◆ THE PROBLEM ◆
Give the lines below again exactly, starting with the line that holds "ATOM 101 O O" and going on through the line that holds "ATOM 107 C C".

◆ STUDY MATERIAL ◆
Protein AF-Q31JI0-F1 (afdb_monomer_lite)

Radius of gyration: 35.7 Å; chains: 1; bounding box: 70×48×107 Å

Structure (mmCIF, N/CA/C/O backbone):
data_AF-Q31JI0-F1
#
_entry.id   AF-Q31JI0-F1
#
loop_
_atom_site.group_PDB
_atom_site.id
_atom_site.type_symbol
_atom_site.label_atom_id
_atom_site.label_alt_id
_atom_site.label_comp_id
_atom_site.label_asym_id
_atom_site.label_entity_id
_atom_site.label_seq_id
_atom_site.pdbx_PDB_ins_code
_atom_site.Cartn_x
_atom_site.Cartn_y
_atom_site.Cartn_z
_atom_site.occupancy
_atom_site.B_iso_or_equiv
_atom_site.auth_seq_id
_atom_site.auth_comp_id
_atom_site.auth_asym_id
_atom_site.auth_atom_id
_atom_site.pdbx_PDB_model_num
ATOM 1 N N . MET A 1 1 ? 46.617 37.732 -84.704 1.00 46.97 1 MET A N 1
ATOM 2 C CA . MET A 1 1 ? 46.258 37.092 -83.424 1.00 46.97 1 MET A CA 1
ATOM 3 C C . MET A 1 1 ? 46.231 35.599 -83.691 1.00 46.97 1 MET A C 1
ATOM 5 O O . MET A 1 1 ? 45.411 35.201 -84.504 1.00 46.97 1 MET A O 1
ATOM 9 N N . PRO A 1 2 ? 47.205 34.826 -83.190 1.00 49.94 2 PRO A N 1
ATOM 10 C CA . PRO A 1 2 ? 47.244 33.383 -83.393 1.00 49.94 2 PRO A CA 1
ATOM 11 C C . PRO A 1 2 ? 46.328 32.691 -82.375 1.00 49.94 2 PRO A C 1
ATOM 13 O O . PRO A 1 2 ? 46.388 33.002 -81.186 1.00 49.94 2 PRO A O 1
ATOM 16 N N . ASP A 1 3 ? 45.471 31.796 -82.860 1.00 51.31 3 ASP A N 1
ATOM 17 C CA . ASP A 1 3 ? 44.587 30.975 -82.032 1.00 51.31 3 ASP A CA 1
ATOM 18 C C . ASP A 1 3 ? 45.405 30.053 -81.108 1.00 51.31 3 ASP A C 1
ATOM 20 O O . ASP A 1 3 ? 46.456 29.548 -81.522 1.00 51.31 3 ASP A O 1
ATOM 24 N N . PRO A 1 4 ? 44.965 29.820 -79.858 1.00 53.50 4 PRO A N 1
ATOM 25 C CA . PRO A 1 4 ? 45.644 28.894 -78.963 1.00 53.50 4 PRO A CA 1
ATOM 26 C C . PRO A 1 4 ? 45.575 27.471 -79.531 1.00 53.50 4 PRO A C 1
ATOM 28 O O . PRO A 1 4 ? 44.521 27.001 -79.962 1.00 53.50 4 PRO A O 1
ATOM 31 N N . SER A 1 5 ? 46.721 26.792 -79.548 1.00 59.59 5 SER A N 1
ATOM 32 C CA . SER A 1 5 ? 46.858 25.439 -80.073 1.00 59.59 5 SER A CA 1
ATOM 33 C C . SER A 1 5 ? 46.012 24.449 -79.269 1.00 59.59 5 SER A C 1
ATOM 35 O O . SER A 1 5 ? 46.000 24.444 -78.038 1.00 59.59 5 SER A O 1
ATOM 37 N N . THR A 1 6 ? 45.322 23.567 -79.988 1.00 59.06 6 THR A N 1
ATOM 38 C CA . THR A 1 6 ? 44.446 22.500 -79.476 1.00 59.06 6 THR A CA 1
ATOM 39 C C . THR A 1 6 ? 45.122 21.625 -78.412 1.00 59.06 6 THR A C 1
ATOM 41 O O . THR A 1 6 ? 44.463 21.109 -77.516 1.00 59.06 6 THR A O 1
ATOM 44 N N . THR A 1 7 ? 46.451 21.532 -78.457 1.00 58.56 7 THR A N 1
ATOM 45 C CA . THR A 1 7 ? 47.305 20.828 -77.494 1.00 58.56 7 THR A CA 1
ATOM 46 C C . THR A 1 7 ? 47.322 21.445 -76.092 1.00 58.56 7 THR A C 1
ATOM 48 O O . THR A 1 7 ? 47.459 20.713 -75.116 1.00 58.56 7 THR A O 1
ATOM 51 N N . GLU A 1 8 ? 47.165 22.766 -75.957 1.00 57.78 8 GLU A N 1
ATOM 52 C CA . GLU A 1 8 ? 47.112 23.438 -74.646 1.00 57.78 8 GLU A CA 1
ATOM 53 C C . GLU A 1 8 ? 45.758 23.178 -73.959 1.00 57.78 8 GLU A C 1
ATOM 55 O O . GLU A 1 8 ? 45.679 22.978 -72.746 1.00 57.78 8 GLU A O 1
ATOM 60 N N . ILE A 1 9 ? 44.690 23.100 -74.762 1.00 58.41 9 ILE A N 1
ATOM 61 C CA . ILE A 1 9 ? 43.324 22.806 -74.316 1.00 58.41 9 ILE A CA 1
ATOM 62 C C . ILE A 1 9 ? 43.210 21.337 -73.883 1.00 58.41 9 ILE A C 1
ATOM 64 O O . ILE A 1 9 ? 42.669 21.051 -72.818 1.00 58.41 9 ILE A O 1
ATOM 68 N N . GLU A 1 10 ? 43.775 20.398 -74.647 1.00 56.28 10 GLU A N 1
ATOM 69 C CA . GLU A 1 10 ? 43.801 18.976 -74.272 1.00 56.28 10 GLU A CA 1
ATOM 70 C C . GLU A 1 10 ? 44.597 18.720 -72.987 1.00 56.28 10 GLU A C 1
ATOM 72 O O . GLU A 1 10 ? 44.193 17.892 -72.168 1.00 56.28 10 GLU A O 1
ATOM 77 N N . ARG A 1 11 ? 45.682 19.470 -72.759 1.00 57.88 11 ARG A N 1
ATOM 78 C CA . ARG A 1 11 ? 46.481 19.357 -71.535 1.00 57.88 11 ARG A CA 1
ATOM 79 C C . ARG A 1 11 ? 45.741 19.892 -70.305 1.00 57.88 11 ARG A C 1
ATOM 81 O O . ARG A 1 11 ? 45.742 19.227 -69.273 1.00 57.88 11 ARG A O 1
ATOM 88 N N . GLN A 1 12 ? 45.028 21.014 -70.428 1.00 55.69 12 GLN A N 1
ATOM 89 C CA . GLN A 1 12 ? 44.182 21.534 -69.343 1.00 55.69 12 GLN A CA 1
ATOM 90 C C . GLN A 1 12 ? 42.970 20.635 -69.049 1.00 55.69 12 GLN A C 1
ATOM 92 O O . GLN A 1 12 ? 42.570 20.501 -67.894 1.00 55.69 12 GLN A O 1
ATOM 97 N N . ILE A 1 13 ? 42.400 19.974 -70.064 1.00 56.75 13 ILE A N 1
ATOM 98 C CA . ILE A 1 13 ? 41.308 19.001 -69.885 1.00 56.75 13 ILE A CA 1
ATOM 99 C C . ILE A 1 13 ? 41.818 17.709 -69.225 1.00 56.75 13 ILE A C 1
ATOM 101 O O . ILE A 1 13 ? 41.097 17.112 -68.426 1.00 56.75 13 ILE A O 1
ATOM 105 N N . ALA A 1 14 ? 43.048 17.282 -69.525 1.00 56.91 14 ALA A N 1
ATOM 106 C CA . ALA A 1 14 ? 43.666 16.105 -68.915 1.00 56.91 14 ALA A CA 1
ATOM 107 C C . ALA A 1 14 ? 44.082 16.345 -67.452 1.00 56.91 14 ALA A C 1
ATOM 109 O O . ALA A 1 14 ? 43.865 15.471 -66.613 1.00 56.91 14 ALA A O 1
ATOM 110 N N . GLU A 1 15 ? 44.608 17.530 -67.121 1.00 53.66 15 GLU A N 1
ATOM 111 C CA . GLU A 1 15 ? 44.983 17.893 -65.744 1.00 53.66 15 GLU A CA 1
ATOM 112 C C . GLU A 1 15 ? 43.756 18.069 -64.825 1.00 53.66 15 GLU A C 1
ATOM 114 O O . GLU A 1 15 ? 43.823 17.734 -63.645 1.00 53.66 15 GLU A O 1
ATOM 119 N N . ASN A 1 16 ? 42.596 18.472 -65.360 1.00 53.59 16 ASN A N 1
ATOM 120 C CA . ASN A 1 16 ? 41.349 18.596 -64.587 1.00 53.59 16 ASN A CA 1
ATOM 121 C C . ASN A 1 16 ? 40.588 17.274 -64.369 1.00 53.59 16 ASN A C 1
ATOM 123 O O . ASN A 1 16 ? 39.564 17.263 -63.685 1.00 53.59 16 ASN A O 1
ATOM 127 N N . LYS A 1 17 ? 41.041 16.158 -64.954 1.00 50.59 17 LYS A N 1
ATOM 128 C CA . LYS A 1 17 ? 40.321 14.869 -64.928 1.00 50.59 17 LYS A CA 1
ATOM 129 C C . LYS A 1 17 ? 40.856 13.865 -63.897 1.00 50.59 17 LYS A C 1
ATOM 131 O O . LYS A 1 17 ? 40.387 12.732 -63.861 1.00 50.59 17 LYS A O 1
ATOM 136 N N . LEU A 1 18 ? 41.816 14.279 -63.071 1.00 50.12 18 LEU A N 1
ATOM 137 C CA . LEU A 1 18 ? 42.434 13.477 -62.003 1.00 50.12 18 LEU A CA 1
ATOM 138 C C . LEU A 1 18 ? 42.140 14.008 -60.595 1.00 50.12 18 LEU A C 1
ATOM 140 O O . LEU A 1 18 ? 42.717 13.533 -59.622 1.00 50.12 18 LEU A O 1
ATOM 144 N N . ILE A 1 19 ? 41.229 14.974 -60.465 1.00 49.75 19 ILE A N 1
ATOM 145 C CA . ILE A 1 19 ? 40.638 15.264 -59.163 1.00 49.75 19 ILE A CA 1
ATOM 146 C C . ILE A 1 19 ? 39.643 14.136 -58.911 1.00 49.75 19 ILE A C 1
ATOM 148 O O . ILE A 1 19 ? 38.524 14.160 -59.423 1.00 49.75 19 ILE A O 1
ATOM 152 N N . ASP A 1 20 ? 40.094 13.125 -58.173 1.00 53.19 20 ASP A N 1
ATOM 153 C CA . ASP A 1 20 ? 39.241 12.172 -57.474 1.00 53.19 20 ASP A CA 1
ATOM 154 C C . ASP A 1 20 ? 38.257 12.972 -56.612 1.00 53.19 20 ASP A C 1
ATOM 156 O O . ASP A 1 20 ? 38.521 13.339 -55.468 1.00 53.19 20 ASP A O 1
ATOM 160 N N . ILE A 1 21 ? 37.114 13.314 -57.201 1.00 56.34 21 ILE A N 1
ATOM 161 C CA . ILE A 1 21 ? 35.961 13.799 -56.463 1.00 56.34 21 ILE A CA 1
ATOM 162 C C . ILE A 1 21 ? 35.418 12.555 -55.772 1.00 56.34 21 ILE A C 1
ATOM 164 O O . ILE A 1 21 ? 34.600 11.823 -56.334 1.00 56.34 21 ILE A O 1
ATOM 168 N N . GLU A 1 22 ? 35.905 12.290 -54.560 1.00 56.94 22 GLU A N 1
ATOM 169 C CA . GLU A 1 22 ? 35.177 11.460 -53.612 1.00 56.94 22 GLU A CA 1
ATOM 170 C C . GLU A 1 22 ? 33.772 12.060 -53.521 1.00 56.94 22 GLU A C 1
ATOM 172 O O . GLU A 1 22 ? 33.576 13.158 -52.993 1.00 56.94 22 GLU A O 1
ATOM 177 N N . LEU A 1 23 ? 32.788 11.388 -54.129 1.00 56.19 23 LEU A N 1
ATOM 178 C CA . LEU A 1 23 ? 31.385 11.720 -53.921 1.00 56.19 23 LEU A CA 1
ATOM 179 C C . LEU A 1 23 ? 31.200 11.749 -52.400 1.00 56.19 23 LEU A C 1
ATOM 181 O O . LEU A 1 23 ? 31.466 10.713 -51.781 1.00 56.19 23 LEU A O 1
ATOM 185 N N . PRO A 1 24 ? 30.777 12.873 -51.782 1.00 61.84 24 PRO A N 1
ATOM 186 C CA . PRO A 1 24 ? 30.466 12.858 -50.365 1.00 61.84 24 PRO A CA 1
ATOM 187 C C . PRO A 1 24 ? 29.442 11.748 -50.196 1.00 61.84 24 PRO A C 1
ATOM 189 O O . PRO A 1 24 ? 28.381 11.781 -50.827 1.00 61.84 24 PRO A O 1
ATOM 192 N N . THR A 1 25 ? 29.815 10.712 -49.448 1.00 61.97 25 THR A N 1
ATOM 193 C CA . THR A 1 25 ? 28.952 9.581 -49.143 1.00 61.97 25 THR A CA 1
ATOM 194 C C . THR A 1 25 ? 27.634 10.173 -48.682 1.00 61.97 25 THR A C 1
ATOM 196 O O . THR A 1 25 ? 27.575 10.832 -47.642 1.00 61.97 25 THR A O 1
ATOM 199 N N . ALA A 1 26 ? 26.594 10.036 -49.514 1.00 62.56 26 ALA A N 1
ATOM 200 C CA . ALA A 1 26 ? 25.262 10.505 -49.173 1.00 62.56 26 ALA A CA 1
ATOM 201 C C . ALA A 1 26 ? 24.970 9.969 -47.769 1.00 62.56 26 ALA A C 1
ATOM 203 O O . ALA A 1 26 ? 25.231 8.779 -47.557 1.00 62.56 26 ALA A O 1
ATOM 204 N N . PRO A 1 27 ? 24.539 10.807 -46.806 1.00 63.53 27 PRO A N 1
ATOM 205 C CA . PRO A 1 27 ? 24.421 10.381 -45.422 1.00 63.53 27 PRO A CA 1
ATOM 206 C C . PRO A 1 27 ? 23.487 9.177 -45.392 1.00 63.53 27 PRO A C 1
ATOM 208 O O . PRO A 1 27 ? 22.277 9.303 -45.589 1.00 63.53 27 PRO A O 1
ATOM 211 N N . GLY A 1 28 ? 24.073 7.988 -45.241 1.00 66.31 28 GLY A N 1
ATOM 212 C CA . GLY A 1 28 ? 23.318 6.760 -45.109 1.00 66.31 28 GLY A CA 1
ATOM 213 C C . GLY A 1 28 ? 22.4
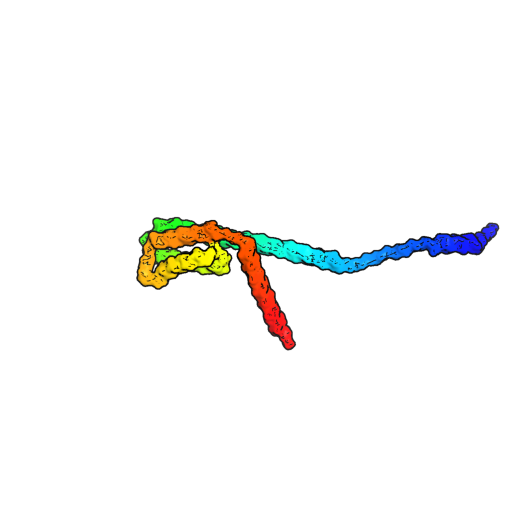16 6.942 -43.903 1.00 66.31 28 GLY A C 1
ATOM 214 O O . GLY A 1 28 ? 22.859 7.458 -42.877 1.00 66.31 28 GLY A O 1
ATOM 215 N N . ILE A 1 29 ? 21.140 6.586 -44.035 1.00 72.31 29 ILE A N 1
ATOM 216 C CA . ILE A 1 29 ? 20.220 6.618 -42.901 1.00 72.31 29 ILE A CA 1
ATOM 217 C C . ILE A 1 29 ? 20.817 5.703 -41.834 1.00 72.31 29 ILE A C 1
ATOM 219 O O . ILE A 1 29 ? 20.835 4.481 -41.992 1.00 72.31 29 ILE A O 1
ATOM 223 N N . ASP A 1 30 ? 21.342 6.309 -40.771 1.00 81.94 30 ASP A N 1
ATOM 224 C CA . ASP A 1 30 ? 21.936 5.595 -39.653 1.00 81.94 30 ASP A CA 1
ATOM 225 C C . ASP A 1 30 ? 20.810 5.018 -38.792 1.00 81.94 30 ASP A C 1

◆ RESPONSE BELOW ◆
ATOM 101 O O . ILE A 1 13 ? 41.097 17.112 -68.426 1.00 56.75 13 ILE A O 1
ATOM 105 N N . ALA A 1 14 ? 43.048 17.282 -69.525 1.00 56.91 14 ALA A N 1
ATOM 106 C CA . ALA A 1 14 ? 43.666 16.105 -68.915 1.00 56.91 14 ALA A CA 1
ATOM 107 C C . ALA A 1 14 ? 44.082 16.345 -67.452 1.00 56.91 14 ALA A C 1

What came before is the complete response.